RBN || Jakarta
Di era ketika kebahagiaan dipamerkan seperti etalase, manusia diam-diam menjadi makhluk yang letih. Letih tampil kuat, letih terlihat sukses, letih membuktikan dirinya pada dunia yang terus menatap tanpa benar-benar melihat. Di balik wajah-wajah yang tersenyum dalam bingkai digital, banyak jiwa sesungguhnya sedang berjuang menjaga diri agar tidak runtuh. Narsisme yang kerap dipahami sebagai cinta diri berlebihan, justru dalam pandangan psikologi modern sering menjadi tanda paling keras bahwa seseorang sedang kosong, sunyi, dan kelelahan menjadi hebat.

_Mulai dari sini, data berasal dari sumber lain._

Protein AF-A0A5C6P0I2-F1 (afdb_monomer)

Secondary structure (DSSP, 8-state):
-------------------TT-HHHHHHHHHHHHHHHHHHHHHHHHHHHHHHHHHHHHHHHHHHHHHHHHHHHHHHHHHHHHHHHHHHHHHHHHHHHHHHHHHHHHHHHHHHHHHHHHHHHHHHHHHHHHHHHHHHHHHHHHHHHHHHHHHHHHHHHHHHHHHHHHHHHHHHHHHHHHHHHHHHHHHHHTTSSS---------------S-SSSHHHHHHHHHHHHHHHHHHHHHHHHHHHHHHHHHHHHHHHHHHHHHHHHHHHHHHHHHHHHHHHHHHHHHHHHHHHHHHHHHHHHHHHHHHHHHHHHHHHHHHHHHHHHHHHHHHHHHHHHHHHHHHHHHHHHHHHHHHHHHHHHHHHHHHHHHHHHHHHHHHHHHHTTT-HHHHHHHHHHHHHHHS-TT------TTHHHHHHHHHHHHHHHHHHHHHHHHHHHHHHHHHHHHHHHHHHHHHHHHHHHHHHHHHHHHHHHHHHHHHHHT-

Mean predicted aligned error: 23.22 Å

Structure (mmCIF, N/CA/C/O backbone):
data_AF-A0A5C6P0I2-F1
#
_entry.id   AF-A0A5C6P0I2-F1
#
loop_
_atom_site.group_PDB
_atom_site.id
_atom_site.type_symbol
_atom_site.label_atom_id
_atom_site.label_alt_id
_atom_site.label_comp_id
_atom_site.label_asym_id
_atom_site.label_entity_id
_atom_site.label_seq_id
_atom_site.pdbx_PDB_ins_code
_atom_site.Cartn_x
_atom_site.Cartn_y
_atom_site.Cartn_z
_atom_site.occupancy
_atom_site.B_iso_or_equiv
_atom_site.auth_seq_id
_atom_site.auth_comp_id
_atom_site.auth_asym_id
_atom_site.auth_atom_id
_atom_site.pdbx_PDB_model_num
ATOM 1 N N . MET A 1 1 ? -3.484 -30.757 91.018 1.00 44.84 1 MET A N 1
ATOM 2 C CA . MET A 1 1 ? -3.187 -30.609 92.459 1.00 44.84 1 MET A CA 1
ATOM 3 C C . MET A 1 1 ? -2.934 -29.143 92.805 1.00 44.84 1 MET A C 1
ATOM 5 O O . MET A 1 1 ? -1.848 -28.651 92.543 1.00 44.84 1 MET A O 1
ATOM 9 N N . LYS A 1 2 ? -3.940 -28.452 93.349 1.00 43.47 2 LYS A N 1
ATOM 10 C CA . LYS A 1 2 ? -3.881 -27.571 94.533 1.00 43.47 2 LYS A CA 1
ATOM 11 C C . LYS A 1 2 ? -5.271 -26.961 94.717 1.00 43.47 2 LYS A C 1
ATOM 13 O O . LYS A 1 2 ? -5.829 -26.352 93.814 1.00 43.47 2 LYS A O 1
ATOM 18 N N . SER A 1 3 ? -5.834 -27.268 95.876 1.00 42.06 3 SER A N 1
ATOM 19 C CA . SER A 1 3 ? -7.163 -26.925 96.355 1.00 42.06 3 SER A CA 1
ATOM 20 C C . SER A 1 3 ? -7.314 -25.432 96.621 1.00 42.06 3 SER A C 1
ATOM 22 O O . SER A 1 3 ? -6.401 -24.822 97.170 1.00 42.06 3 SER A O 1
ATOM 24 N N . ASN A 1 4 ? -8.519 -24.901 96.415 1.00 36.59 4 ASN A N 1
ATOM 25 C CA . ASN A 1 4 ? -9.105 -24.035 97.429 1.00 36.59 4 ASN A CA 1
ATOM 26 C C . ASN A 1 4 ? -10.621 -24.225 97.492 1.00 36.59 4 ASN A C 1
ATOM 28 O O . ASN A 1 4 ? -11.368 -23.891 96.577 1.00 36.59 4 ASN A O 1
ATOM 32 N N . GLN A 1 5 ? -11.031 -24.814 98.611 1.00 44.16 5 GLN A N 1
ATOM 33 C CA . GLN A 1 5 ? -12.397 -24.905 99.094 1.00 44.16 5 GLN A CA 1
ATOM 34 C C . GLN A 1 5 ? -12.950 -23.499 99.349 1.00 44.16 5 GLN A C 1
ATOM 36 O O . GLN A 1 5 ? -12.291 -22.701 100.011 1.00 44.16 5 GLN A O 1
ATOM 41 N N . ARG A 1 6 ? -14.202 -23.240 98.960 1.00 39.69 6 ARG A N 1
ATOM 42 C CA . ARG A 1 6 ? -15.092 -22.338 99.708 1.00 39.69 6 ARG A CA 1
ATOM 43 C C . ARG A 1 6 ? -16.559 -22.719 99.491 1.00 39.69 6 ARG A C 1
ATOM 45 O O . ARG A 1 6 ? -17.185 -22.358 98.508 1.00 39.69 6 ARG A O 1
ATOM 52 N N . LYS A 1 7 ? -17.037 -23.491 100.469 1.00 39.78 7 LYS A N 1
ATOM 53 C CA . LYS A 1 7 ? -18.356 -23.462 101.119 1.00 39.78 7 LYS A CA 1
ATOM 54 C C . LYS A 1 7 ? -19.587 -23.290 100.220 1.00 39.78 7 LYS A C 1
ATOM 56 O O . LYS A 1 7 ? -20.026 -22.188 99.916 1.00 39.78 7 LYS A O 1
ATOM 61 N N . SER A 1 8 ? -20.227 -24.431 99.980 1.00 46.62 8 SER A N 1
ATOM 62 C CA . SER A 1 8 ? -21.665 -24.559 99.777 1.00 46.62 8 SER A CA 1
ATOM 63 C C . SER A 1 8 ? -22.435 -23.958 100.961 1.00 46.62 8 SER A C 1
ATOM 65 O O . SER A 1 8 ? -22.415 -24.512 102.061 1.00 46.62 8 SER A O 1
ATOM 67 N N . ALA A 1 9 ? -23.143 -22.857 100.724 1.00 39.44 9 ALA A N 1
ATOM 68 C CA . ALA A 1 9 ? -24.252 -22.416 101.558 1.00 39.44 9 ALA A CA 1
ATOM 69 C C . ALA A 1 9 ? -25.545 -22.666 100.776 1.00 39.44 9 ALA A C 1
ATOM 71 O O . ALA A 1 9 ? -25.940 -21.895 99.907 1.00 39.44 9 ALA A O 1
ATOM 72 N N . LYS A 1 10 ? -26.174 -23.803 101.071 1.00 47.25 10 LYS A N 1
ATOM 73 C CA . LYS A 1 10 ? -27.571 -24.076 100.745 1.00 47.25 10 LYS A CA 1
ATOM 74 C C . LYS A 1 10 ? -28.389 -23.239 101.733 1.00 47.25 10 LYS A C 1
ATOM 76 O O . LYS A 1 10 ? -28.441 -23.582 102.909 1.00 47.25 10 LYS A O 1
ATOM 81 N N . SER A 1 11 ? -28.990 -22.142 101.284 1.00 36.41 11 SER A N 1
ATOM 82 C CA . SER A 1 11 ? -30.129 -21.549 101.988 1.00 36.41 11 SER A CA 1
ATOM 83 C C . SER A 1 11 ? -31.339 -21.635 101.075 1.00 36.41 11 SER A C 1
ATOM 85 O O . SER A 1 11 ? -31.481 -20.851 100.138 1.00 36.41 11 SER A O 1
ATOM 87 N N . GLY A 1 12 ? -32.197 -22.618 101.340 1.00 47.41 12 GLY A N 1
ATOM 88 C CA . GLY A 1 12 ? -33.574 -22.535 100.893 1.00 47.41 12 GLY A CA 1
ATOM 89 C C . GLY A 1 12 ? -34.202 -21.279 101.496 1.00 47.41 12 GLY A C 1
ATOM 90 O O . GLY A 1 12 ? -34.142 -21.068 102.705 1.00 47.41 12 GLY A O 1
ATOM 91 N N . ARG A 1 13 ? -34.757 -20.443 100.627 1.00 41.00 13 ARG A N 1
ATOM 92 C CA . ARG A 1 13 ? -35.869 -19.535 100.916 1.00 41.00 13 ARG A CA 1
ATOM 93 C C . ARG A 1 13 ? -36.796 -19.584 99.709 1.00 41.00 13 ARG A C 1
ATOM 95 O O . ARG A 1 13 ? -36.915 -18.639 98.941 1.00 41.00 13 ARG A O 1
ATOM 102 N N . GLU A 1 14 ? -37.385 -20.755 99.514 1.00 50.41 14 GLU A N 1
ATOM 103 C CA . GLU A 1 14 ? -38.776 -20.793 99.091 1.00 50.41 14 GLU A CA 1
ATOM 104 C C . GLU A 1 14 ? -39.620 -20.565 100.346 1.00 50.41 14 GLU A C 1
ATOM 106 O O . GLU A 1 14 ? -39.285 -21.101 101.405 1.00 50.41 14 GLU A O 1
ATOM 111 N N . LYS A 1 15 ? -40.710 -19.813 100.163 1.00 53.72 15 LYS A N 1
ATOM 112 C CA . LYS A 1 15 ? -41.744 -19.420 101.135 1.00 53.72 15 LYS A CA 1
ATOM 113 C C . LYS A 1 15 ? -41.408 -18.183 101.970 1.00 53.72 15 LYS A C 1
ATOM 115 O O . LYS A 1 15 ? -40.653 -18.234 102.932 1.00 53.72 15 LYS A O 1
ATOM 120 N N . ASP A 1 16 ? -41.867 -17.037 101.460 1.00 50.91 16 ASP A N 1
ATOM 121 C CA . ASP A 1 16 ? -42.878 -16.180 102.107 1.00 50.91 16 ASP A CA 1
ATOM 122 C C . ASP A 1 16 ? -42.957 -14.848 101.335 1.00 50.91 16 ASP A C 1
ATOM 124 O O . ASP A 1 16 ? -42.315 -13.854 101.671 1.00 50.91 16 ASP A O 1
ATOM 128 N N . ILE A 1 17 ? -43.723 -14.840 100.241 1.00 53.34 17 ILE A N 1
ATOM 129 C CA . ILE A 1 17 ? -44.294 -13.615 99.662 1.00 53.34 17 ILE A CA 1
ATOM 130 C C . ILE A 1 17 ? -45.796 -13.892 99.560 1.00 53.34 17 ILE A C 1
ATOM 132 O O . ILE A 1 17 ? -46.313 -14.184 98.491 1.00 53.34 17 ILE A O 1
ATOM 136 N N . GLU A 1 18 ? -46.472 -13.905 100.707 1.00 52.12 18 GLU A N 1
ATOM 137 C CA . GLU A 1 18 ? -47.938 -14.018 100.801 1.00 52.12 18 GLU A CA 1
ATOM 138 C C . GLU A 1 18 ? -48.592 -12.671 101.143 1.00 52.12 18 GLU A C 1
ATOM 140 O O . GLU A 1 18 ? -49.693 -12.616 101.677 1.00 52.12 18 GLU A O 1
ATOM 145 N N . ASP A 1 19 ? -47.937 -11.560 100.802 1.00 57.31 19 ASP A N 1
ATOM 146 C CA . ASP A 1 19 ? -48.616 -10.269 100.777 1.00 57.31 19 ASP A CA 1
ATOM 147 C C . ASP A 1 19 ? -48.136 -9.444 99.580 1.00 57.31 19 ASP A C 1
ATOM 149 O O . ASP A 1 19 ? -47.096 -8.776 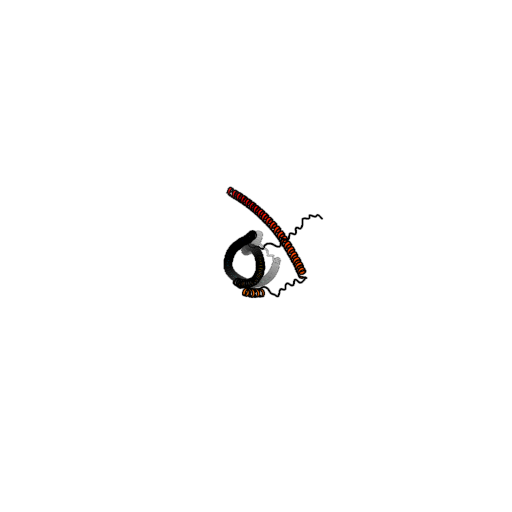99.616 1.00 57.31 19 ASP A O 1
ATOM 153 N N . GLU A 1 20 ? -48.905 -9.521 98.491 1.00 62.31 20 GLU A N 1
ATOM 154 C CA . GLU A 1 20 ? -48.717 -8.739 97.263 1.00 62.31 20 GLU A CA 1
ATOM 155 C C . GLU A 1 20 ? -48.771 -7.218 97.524 1.00 62.31 20 GLU A C 1
ATOM 157 O O . GLU A 1 20 ? -48.344 -6.434 96.677 1.00 62.31 20 GLU A O 1
ATOM 162 N N . ASN A 1 21 ? -49.207 -6.785 98.716 1.00 70.94 21 ASN A N 1
ATOM 163 C CA . ASN A 1 21 ? -49.208 -5.385 99.141 1.00 70.94 21 ASN A CA 1
ATOM 164 C C . ASN A 1 21 ? -48.037 -5.000 100.061 1.00 70.94 21 ASN A C 1
ATOM 166 O O . ASN A 1 21 ? -47.966 -3.858 100.525 1.00 70.94 21 ASN A O 1
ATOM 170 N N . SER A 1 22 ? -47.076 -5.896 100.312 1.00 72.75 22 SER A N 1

Pemikir humanistik Erich Fromm pernah mengingatkan bahwa narsisme bukan sekadar sifat, melainkan mekanisme pelarian dari kebebasan. Kebebasan, menurut Fromm, selalu datang beriringan dengan tanggung jawab untuk mengenali diri dan menentukan arah hidup. Di tengah arus digital yang memuja penampilan, manusia menjadi takut pada ruang hening dalam dirinya sendiri. Mereka membangun identitas seperti panggung: penuh lampu, penuh tepuk tangan, namun kosong di belakang layar.
Kehidupan daring pun berubah menjadi gelanggang kompetisi. Setiap unggahan menjadi ladang perbandingan, setiap like terasa seperti oksigen emosional. Orang berlari semakin kencang untuk tampil sempurna, padahal tubuh batinnya sudah kelelahan. Fenomena ini tak hanya persoalan perilaku individual, tetapi gejala sosial yang tumbuh dari masyarakat yang menilai seseorang berdasarkan impresi, bukan kedalaman.
Investigasi terhadap pola ini menunjukkan kaitan kuat antara narsisme dan krisis eksistensial. Ketika seseorang merasa tak memiliki nilai yang stabil, ia menggantungkan harga dirinya pada sorotan orang lain. Validasi eksternal menjadi kompas hidup, padahal arah yang ditunjukkan sering kali menyesatkan. Para ahli menyebutnya sebagai lingkaran setan: semakin seseorang ingin diakui, semakin ia kehilangan dirinya sendiri.
Media sosial mempercepat pusaran itu. Algoritma mengalihkan perhatian ke mereka yang paling heboh, paling dramatis, paling pandai mengemas hidup menjadi pertunjukan. Ketenaran digital akhirnya menjadi candu, seolah menjadi obat untuk luka yang tak pernah sembuh. Di balik segala sorot itu, ada manusia-manusia yang takut menatap kekosongan yang mereka sembunyikan.
Fromm menawarkan jalan pulang yang tidak mudah, tetapi mungkin satu-satunya: kembali membangun keutuhan diri melalui cinta yang matang, keberanian menghadapi kesepian, dan kejujuran mengenali cacat-cela diri sendiri. Ia percaya bahwa kebebasan bukan kutukan, melainkan kesempatan untuk benar-benar hidup.
Di tengah dunia yang menuntut manusia untuk selalu tampak hebat, barangkali bentuk keberanian terbesar hari ini adalah mengakui bahwa kita tidak selalu kuat. Bahwa menjadi nyata lebih penting daripada menjadi sempurna. Bahwa hidup tanpa topeng terkadang lebih membebaskan daripada hidup dalam sorotan palsu yang melelahkan.